Resilience is the capability of any system to bounce back from unexpected problems like hardware failures or natural disasters. Obtaining resiliency is all about minimizing downtime, protecting your data, and ensuring your services keep running smoothly, no matter what type of problems happen.
Backing up your resources, using auto-scaling mechanisms, setting up required alarms, and using multi-availability zones and multi-regions are some methods to boost your application’s resiliency. But how do you know which alarms to create and which to back up?
Wouldn’t it be nice if there were a system from which we could check how resilient our system is?
They understand how vital resilience is at AWS, so they created the AWS Resilience Hub. It’s a control center that shows how resilient your applications are. It helps you spot potential weak spots, follow best practices, and continuously improve your applications to tackle any disaster that can come your way.
Benefits of Using Resilience Hub:
- Central Hub: Resilience Hub is a central place for you to go to for seeing how you can improve the resiliency of your system.
- Guidance: It not only shows you the resilience score of your system. It also recommends some improvements to obtain higher resiliency. It’s like having a resilience coach.
- Continuous improvement: Resilience Hub keeps an eye on your resilience and alerts you if anything needs attention, helping you stay resilient over time. You can also schedule assessment checks to perform daily.
- Fault Templates: Resilience Hub also provides some fault templates/scenarios that can be used to test
Recovery Time Objective (RTO) is the amount of time you’re willing to wait for a system to get back up and running after an outage.
Recovery Point Objective (RPO) is how much data you can lose during an outage.
By understanding your system’s RTO and RPO, you can design resilience strategies that work for you.
Setting up a resilience hub application and policy in the AWS Resilience Hub is straightforward. First, you define your application’s architecture and dependencies, then select the relevant AWS services and resources.
The Resilience Hub will assess your application’s resilience and give customized recommendations based on best practices. You can then create and implement resilience policies to enforce the resilience configurations you want and monitor your application’s resilience status.
Along the way, you’ll come across some key terms:
- Resilience Policies: These are pre-defined rules that help make sure your application follows resilience best practices.
- Resilience Scores: Numerical values that show how resilient your application is, so you can track and improve over time.
- Resilience Recommendations: Practical advice and suggestions from the Resilience Hub to boost your application’s resilience.
- Resilience Tooling: A set of tools and services within the Resilience Hub that help you implement and monitor resilience.
Resilience isn’t just a technical thing—it’s a mindset that should be woven into every part of your cloud journey.

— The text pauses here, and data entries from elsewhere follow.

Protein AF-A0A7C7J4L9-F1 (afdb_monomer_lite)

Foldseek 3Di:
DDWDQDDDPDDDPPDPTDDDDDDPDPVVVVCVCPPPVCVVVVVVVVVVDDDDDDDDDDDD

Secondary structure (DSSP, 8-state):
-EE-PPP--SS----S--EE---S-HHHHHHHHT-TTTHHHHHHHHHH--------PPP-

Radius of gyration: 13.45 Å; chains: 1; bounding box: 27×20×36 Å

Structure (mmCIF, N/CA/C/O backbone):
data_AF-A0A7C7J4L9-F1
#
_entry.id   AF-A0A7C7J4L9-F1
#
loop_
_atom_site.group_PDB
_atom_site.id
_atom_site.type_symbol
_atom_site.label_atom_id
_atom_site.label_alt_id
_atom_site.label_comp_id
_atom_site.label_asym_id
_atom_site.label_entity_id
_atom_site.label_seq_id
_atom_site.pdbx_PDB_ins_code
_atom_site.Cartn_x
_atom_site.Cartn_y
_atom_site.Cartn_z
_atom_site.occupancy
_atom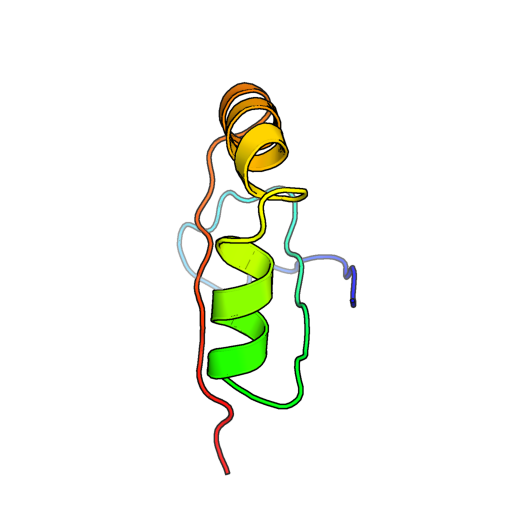_site.B_iso_or_equ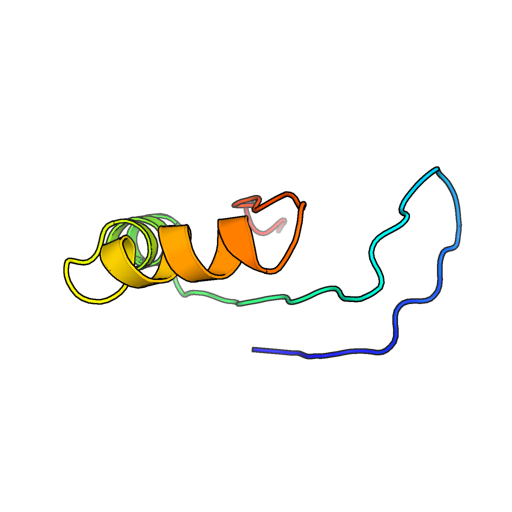iv
_atom_site.auth_seq_id
_atom_site.auth_comp_id
_atom_site.auth_asym_id
_atom_site.auth_atom_id
_atom_site.pdbx_PDB_model_num
ATOM 1 N N . MET A 1 1 ? 2.530 -12.046 0.682 1.00 63.59 1 MET A N 1
ATOM 2 C CA . MET A 1 1 ? 3.499 -10.998 0.279 1.00 63.59 1 MET A CA 1
ATOM 3 C C . MET A 1 1 ? 4.429 -11.599 -0.755 1.00 63.59 1 MET A C 1
ATOM 5 O O . MET A 1 1 ? 5.165 -12.516 -0.412 1.00 63.59 1 MET A O 1
ATOM 9 N N . VAL A 1 2 ? 4.404 -11.098 -1.986 1.00 69.56 2 VAL A N 1
ATOM 10 C CA . VAL A 1 2 ? 5.381 -11.485 -3.014 1.00 69.56 2 VAL A CA 1
ATOM 11 C C . VAL A 1 2 ? 6.382 -10.342 -3.178 1.00 69.56 2 VAL A C 1
ATOM 13 O O . VAL A 1 2 ? 5.995 -9.175 -3.272 1.00 69.56 2 VAL A O 1
ATOM 16 N N . ARG A 1 3 ? 7.677 -10.674 -3.172 1.00 69.06 3 ARG A N 1
ATOM 17 C CA . ARG A 1 3 ? 8.756 -9.780 -3.611 1.00 69.06 3 ARG A CA 1
ATOM 18 C C . ARG A 1 3 ? 9.329 -10.365 -4.893 1.00 69.06 3 ARG A C 1
ATOM 20 O O . ARG A 1 3 ? 9.815 -11.491 -4.869 1.00 69.06 3 ARG A O 1
ATOM 27 N N . GLY A 1 4 ? 9.245 -9.617 -5.985 1.00 68.62 4 GLY A N 1
ATOM 28 C CA . GLY A 1 4 ? 9.754 -10.025 -7.292 1.00 68.62 4 GLY A CA 1
ATOM 29 C C . GLY A 1 4 ? 10.768 -9.023 -7.827 1.00 68.62 4 GLY A C 1
ATOM 30 O O . GLY A 1 4 ? 10.756 -7.854 -7.432 1.00 68.62 4 GLY A O 1
ATOM 31 N N . ALA A 1 5 ? 11.639 -9.490 -8.722 1.00 77.31 5 ALA A N 1
ATOM 32 C CA . ALA A 1 5 ? 12.407 -8.593 -9.574 1.00 77.31 5 ALA A CA 1
ATOM 33 C C . ALA A 1 5 ? 11.433 -7.795 -10.452 1.00 77.31 5 ALA A C 1
ATOM 35 O O . ALA A 1 5 ? 10.438 -8.338 -10.932 1.00 77.31 5 ALA A O 1
ATOM 36 N N . VAL A 1 6 ? 11.704 -6.503 -10.619 1.00 80.56 6 VAL A N 1
ATOM 37 C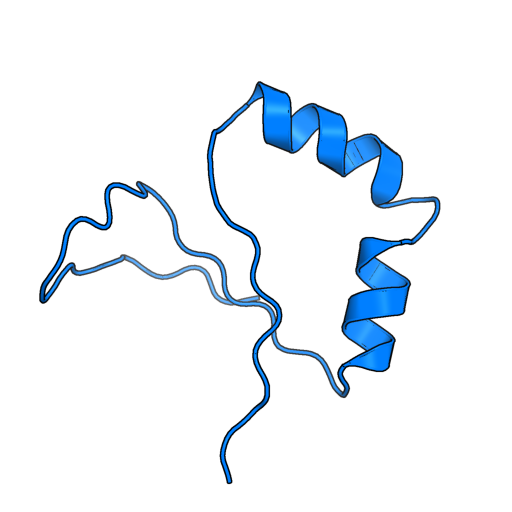 CA . VAL A 1 6 ? 10.876 -5.618 -11.439 1.00 80.56 6 VAL A CA 1
ATOM 38 C C . VAL A 1 6 ? 11.551 -5.450 -12.790 1.00 80.56 6 VAL A C 1
ATOM 40 O O . VAL A 1 6 ? 12.662 -4.931 -12.859 1.00 80.56 6 VAL A O 1
ATOM 43 N N . GLU A 1 7 ? 10.867 -5.858 -13.854 1.00 86.12 7 GLU A N 1
ATOM 44 C CA . GLU A 1 7 ? 11.236 -5.508 -15.222 1.00 86.12 7 GLU A CA 1
ATOM 45 C C . GLU A 1 7 ? 10.334 -4.370 -15.693 1.00 86.12 7 GLU A C 1
ATOM 47 O O . GLU A 1 7 ? 9.106 -4.482 -15.697 1.00 86.12 7 GLU A O 1
ATOM 52 N N . LYS A 1 8 ? 10.942 -3.237 -16.044 1.00 85.38 8 LYS A N 1
ATOM 53 C CA . LYS A 1 8 ? 10.199 -2.082 -16.539 1.00 85.38 8 LYS A CA 1
ATOM 54 C C . LYS A 1 8 ? 9.956 -2.249 -18.034 1.00 85.38 8 LYS A C 1
ATOM 56 O O . LYS A 1 8 ? 10.898 -2.142 -18.811 1.00 85.38 8 LYS A O 1
ATOM 61 N N . LEU A 1 9 ? 8.697 -2.444 -18.416 1.00 89.94 9 LEU A N 1
ATOM 62 C CA . LEU A 1 9 ? 8.301 -2.533 -19.822 1.00 89.94 9 LEU A CA 1
ATOM 63 C C . LEU A 1 9 ? 8.121 -1.140 -20.445 1.00 89.94 9 LEU A C 1
ATOM 65 O O . LEU A 1 9 ? 8.679 -0.865 -21.500 1.00 89.94 9 LEU A O 1
ATOM 69 N N . GLU A 1 10 ? 7.412 -0.231 -19.765 1.00 88.31 10 GLU A N 1
ATOM 70 C CA . GLU A 1 10 ? 7.131 1.134 -20.235 1.00 88.31 10 GLU A CA 1
ATOM 71 C C . GLU A 1 10 ? 6.999 2.127 -19.056 1.00 88.31 10 GLU A C 1
ATOM 73 O O . GLU A 1 10 ? 6.865 1.730 -17.895 1.00 88.31 10 GLU A O 1
ATOM 78 N N . GLY A 1 11 ? 7.035 3.436 -19.344 1.00 86.62 11 GLY A N 1
ATOM 79 C CA . GLY A 1 11 ? 6.789 4.512 -18.374 1.00 86.62 11 GLY A CA 1
ATOM 80 C C . GLY A 1 11 ? 7.992 4.951 -17.522 1.00 86.62 11 GLY A C 1
ATOM 81 O O . GLY A 1 11 ? 9.143 4.558 -17.730 1.00 86.62 11 GLY A O 1
ATOM 82 N N . ASN A 1 12 ? 7.705 5.802 -16.532 1.00 83.38 12 ASN A N 1
ATOM 83 C CA . ASN A 1 12 ? 8.704 6.453 -15.674 1.00 83.38 12 ASN A CA 1
ATOM 84 C C . ASN A 1 12 ? 8.793 5.835 -14.273 1.00 83.38 12 ASN A C 1
ATOM 86 O O . ASN A 1 12 ? 9.182 6.511 -13.324 1.00 83.38 12 ASN A O 1
ATOM 90 N N . PHE A 1 13 ? 8.442 4.554 -14.131 1.00 82.75 13 PHE A N 1
ATOM 91 C CA . PHE A 1 13 ? 8.625 3.852 -12.865 1.00 82.75 13 PHE A CA 1
ATOM 92 C C . PHE A 1 13 ? 10.117 3.836 -12.500 1.00 82.75 13 PHE A C 1
ATOM 94 O O . PHE A 1 13 ? 10.926 3.175 -13.153 1.00 82.75 13 PHE A O 1
ATOM 101 N N . SER A 1 14 ? 10.481 4.620 -11.485 1.00 72.81 14 SER A N 1
ATOM 102 C CA . SER A 1 14 ? 11.843 4.743 -10.950 1.00 72.81 14 SER A CA 1
ATOM 103 C C . SER A 1 14 ? 12.066 3.863 -9.718 1.00 72.81 14 SER A C 1
ATOM 105 O O . SER A 1 14 ? 13.166 3.837 -9.166 1.00 72.81 14 SER A O 1
ATOM 107 N N . GLY A 1 15 ? 11.027 3.151 -9.270 1.00 69.19 15 GLY A N 1
ATOM 108 C CA . GLY A 1 15 ? 11.053 2.380 -8.039 1.00 69.19 15 GLY A CA 1
ATOM 109 C C . GLY A 1 15 ? 12.066 1.241 -8.103 1.00 69.19 15 GLY A C 1
ATOM 110 O O . GLY A 1 15 ? 11.937 0.317 -8.900 1.00 69.19 15 GLY A O 1
ATOM 111 N N . ALA A 1 16 ? 13.039 1.254 -7.190 1.00 74.62 16 ALA A N 1
ATOM 112 C CA . ALA A 1 16 ? 13.985 0.150 -7.016 1.00 74.62 16 ALA A CA 1
ATOM 113 C C . ALA A 1 16 ? 13.320 -1.131 -6.467 1.00 74.62 16 ALA A C 1
ATOM 115 O O . ALA A 1 16 ? 13.948 -2.187 -6.400 1.00 74.62 16 ALA A O 1
ATOM 116 N N . ARG A 1 17 ? 12.060 -1.042 -6.014 1.00 84.00 17 ARG A N 1
ATOM 117 C CA . ARG A 1 17 ? 11.355 -2.121 -5.325 1.00 84.00 17 ARG A CA 1
ATOM 118 C C . ARG A 1 17 ? 9.844 -2.032 -5.525 1.00 84.00 17 ARG A C 1
ATOM 120 O O . ARG A 1 17 ? 9.257 -0.976 -5.322 1.00 84.00 17 ARG A O 1
ATOM 127 N N . MET A 1 18 ? 9.221 -3.175 -5.809 1.00 87.50 18 MET A N 1
ATOM 128 C CA . MET A 1 18 ? 7.767 -3.360 -5.821 1.00 87.50 18 MET A CA 1
ATOM 129 C C . MET A 1 18 ? 7.372 -4.425 -4.790 1.00 87.50 18 MET A C 1
ATOM 131 O O . MET A 1 18 ? 8.070 -5.429 -4.622 1.00 87.50 18 MET A O 1
ATOM 135 N N . VAL A 1 19 ? 6.278 -4.197 -4.061 1.00 89.56 19 VAL A N 1
ATOM 136 C CA . VAL A 1 19 ? 5.744 -5.141 -3.067 1.00 89.56 19 VAL A CA 1
ATOM 137 C C . VAL A 1 19 ? 4.251 -5.300 -3.301 1.00 89.56 19 VAL A C 1
ATOM 139 O O . VAL A 1 19 ? 3.526 -4.311 -3.280 1.00 89.56 19 VAL A O 1
ATOM 142 N N . VAL A 1 20 ? 3.799 -6.544 -3.473 1.00 90.69 20 VAL A N 1
ATOM 143 C CA . VAL A 1 20 ? 2.374 -6.875 -3.602 1.00 90.69 20 VAL A CA 1
ATOM 144 C C . VAL A 1 20 ? 1.934 -7.687 -2.386 1.00 90.69 20 VAL A C 1
ATOM 146 O O . VAL A 1 20 ? 2.573 -8.679 -1.999 1.00 90.69 20 VAL A O 1
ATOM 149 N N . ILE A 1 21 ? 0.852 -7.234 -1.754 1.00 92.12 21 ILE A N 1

By using the AWS Resilience Hub, you can stay ahead of potential issues, minimize downtime, and ensure that your applications are always available, reliable, and ready to ride out any waves that come their way.
Let us understand how we can create and use AWS Resilience Hub.
Prerequisites:
- AWS account with admin privileges
- A resource group containing applications provisioned in AWS
Resiliency Policy
A resiliency policy contains information and objectives that you use to assess whether your application can recover from a type of disruption, such as software, hardware, Availability Zone, or AWS Region. These policies do not change or affect an actual application.
Multiple applications can have the same resiliency policy. When you create a resiliency policy, you define the recovery time objective (RTO) and recovery point objective (RPO) targets. When you run an assessment, AWS Resilience Hub determines whether the application is estimated to meet the objectives that are defined in the resiliency policy.
Let’s create a Resiliency policy. First, go to the AWS console and search for AWS Resilience Hub.
In the left navigation menu, choose Policies and click on Create Resiliency policy.

Select a creation method and give it a proper name and description. When choosing a tier, choose according to your system’s resiliency requirement. For this demo, I am selecting Non-critical.

Fill out the RTO and RPO you want for these different categories.

After filling out the RTOs and RPOs, click on Create.
This is the Resiliency Policy that we have just created.

Resilience Hub App
Now, let’s move towards creating a Resilience Hub Application.
In the left navigation menu, choose Applications and click on Add Application.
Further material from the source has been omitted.